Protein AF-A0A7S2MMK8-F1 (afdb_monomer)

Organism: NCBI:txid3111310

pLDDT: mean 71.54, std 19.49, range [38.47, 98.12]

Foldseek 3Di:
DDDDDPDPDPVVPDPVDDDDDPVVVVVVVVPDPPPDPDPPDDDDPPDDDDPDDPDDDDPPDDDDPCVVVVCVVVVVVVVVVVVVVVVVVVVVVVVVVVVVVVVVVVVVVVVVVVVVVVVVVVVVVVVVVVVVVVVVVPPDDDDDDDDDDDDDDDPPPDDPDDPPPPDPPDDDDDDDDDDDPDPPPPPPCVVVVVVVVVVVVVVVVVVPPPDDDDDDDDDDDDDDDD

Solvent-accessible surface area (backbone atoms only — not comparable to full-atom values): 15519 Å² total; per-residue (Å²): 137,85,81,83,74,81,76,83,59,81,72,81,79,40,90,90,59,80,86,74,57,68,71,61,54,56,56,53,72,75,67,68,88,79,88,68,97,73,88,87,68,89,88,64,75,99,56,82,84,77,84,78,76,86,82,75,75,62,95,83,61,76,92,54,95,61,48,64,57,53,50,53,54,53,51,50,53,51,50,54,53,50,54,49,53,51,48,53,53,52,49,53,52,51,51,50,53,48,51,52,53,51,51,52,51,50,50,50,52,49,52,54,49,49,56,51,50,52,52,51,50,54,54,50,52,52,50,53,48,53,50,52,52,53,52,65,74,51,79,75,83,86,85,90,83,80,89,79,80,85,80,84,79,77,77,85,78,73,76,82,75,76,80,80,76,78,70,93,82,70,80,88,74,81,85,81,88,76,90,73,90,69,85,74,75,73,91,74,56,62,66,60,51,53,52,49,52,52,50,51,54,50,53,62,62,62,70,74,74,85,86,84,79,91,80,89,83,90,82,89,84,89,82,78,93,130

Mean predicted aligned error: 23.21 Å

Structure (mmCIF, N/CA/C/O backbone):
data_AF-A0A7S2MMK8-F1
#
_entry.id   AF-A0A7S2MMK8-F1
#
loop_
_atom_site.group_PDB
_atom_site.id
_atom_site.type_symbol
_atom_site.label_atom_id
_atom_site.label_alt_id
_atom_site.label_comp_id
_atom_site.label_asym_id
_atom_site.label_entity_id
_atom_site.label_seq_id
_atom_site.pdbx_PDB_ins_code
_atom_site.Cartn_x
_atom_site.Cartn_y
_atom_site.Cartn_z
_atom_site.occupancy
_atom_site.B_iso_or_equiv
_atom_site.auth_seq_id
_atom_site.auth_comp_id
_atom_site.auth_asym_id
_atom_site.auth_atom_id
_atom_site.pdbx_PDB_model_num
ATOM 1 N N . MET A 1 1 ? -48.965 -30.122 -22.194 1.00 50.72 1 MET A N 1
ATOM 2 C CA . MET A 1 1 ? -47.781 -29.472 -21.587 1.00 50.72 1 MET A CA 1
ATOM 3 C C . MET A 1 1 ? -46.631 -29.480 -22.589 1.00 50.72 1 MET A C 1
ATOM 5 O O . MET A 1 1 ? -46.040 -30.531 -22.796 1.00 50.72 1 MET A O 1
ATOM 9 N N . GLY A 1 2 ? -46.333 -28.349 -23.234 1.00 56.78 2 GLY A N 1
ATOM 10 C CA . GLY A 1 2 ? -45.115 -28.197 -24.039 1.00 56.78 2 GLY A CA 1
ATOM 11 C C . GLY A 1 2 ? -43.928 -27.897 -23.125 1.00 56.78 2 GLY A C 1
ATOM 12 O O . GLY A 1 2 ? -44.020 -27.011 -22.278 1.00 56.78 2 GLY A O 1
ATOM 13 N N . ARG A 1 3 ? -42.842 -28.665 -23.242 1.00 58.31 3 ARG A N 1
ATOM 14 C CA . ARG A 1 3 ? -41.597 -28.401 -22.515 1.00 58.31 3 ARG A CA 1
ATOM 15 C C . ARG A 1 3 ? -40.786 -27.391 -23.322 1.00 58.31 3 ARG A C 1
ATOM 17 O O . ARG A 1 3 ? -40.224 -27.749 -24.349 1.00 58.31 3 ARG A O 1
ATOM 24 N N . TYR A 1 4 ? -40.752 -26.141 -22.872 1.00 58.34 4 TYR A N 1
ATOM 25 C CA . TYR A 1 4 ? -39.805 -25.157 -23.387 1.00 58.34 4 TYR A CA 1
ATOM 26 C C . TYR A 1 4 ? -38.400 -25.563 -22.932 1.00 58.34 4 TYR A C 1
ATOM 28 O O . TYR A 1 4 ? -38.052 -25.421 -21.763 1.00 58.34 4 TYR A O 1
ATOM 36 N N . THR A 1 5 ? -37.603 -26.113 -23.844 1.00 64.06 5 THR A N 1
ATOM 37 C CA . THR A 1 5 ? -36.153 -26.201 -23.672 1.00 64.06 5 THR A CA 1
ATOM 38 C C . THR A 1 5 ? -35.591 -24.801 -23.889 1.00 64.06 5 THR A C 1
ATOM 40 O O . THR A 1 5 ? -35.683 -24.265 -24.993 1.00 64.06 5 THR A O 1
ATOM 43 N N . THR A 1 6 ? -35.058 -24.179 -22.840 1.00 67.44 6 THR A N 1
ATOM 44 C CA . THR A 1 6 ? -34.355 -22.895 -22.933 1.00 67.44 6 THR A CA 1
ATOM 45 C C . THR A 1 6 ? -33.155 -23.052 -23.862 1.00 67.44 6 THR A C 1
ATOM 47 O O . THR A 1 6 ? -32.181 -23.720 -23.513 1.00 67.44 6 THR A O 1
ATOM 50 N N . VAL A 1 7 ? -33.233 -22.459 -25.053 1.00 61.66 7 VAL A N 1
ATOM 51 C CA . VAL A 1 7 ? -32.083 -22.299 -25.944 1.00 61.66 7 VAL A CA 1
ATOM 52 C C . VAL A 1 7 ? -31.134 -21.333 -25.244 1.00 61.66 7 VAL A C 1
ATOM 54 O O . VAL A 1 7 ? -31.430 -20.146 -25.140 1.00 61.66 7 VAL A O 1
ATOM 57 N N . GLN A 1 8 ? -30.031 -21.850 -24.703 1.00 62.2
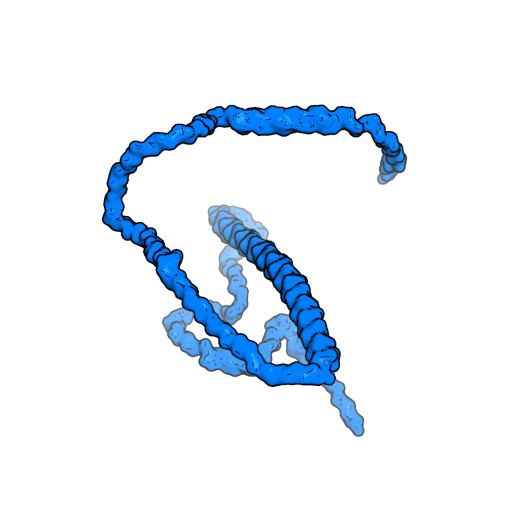8 8 GLN A N 1
ATOM 58 C CA . GLN A 1 8 ? -28.939 -21.018 -24.203 1.00 62.28 8 GLN A CA 1
ATOM 59 C C . GLN A 1 8 ? -28.415 -20.191 -25.379 1.00 62.28 8 GLN A C 1
ATOM 61 O O . GLN A 1 8 ? -27.892 -20.735 -26.353 1.00 62.28 8 GLN A O 1
ATOM 66 N N . THR A 1 9 ? -28.628 -18.879 -25.334 1.00 68.12 9 THR A N 1
ATOM 67 C CA . THR A 1 9 ? -28.153 -17.970 -26.373 1.00 68.12 9 THR A CA 1
ATOM 68 C C . THR A 1 9 ? -26.652 -17.757 -26.211 1.00 68.12 9 THR A C 1
ATOM 70 O O . THR A 1 9 ? -26.142 -17.612 -25.102 1.00 68.12 9 THR A O 1
ATOM 73 N N . TYR A 1 10 ? -25.941 -17.696 -27.338 1.00 57.28 10 TYR A N 1
ATOM 74 C CA . TYR A 1 10 ? -24.479 -17.551 -27.463 1.00 57.28 10 TYR A CA 1
ATOM 75 C C . TYR A 1 10 ? -23.859 -16.369 -26.677 1.00 57.28 10 TYR A C 1
ATOM 77 O O . TYR A 1 10 ? -22.641 -16.277 -26.544 1.00 57.28 10 TYR A O 1
ATOM 85 N N . SER A 1 11 ? -24.684 -15.451 -26.166 1.00 62.12 11 SER A N 1
ATOM 86 C CA . SER A 1 11 ? -24.288 -14.315 -25.329 1.00 62.12 11 SER A CA 1
ATOM 87 C C . SER A 1 11 ? -23.875 -14.700 -23.909 1.00 62.12 11 SER A C 1
ATOM 89 O O . SER A 1 11 ? -23.143 -13.950 -23.271 1.00 62.12 11 SER A O 1
ATOM 91 N N . ASP A 1 12 ? -24.339 -15.839 -23.390 1.00 61.66 12 ASP A N 1
ATOM 92 C CA . ASP A 1 12 ? -24.177 -16.175 -21.972 1.00 61.66 12 ASP A CA 1
ATOM 93 C C . ASP A 1 12 ? -22.822 -16.802 -21.625 1.00 61.66 12 ASP A C 1
ATOM 95 O O . ASP A 1 12 ? -22.442 -16.813 -20.457 1.00 61.66 12 ASP A O 1
ATOM 99 N N . THR A 1 13 ? -22.071 -17.264 -22.627 1.00 62.88 13 THR A N 1
ATOM 100 C CA . THR A 1 13 ? -20.743 -17.879 -22.466 1.00 62.88 13 THR A CA 1
ATOM 101 C C . THR A 1 13 ? -19.596 -16.985 -22.932 1.00 62.88 13 THR A C 1
ATOM 103 O O . THR A 1 13 ? -18.454 -17.439 -22.943 1.00 62.88 13 THR A O 1
ATOM 106 N N . ASN A 1 14 ? -19.858 -15.739 -23.344 1.00 71.00 14 ASN A N 1
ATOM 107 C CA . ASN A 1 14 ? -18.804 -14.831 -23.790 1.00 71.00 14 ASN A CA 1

* [WHAT THE TASK REQUIRES] Scan the listing above for the line that has "ATOM 61 O O", then copy exactly from that line through the line that has "ATOM 103 O O".

* [RESPONSE TO THIS EXERCISE]
ATOM 61 O O . GLN A 1 8 ? -27.892 -20.735 -26.353 1.00 62.28 8 GLN A O 1
ATOM 66 N N . THR A 1 9 ? -28.628 -18.879 -25.334 1.00 68.12 9 THR A N 1
ATOM 67 C CA . THR A 1 9 ? -28.153 -17.970 -26.373 1.00 68.12 9 THR A CA 1
ATOM 68 C C . THR A 1 9 ? -26.652 -17.757 -26.211 1.00 68.12 9 THR A C 1
ATOM 70 O O . THR A 1 9 ? -26.142 -17.612 -25.102 1.00 68.12 9 THR A O 1
ATOM 73 N N . TYR A 1 10 ? -25.941 -17.696 -27.338 1.00 57.28 10 TYR A N 1
ATOM 74 C CA . TYR A 1 10 ? -24.479 -17.551 -27.463 1.00 57.28 10 TYR A CA 1
ATOM 75 C C . TYR A 1 10 ? -23.859 -16.369 -26.677 1.00 57.28 10 TYR A C 1
ATOM 77 O O . TYR A 1 10 ? -22.641 -16.277 -26.544 1.00 57.28 10 TYR A O 1
ATOM 85 N N . SER A 1 11 ? -24.684 -15.451 -26.166 1.00 62.12 11 SER A N 1
ATOM 86 C CA . SER A 1 11 ? -24.288 -14.315 -25.329 1.00 62.12 11 SER A CA 1
ATOM 87 C C . SER A 1 11 ? -23.875 -14.700 -23.909 1.00 62.12 11 SER A C 1
ATOM 89 O O . SER A 1 11 ? -23.143 -13.950 -23.271 1.00 62.12 11 SER A O 1
ATOM 91 N N . ASP A 1 12 ? -24.339 -15.839 -23.390 1.00 61.66 12 ASP A N 1
ATOM 92 C CA . ASP A 1 12 ? -24.177 -16.175 -21.972 1.00 61.66 12 ASP A CA 1
ATOM 93 C C . ASP A 1 12 ? -22.822 -16.802 -21.625 1.00 61.66 12 ASP A C 1
ATOM 95 O O . ASP A 1 12 ? -22.442 -16.813 -20.457 1.00 61.66 12 ASP A O 1
ATOM 99 N N . THR A 1 13 ? -22.071 -17.264 -22.627 1.00 62.88 13 THR A N 1
ATOM 100 C CA . THR A 1 13 ? -20.743 -17.879 -22.466 1.00 62.88 13 THR A CA 1
ATOM 101 C C . THR A 1 13 ? -19.596 -16.985 -22.932 1.00 62.88 13 THR A C 1
ATOM 103 O O . THR A 1 13 ? -18.454 -17.439 -22.943 1.00 62.88 13 THR A O 1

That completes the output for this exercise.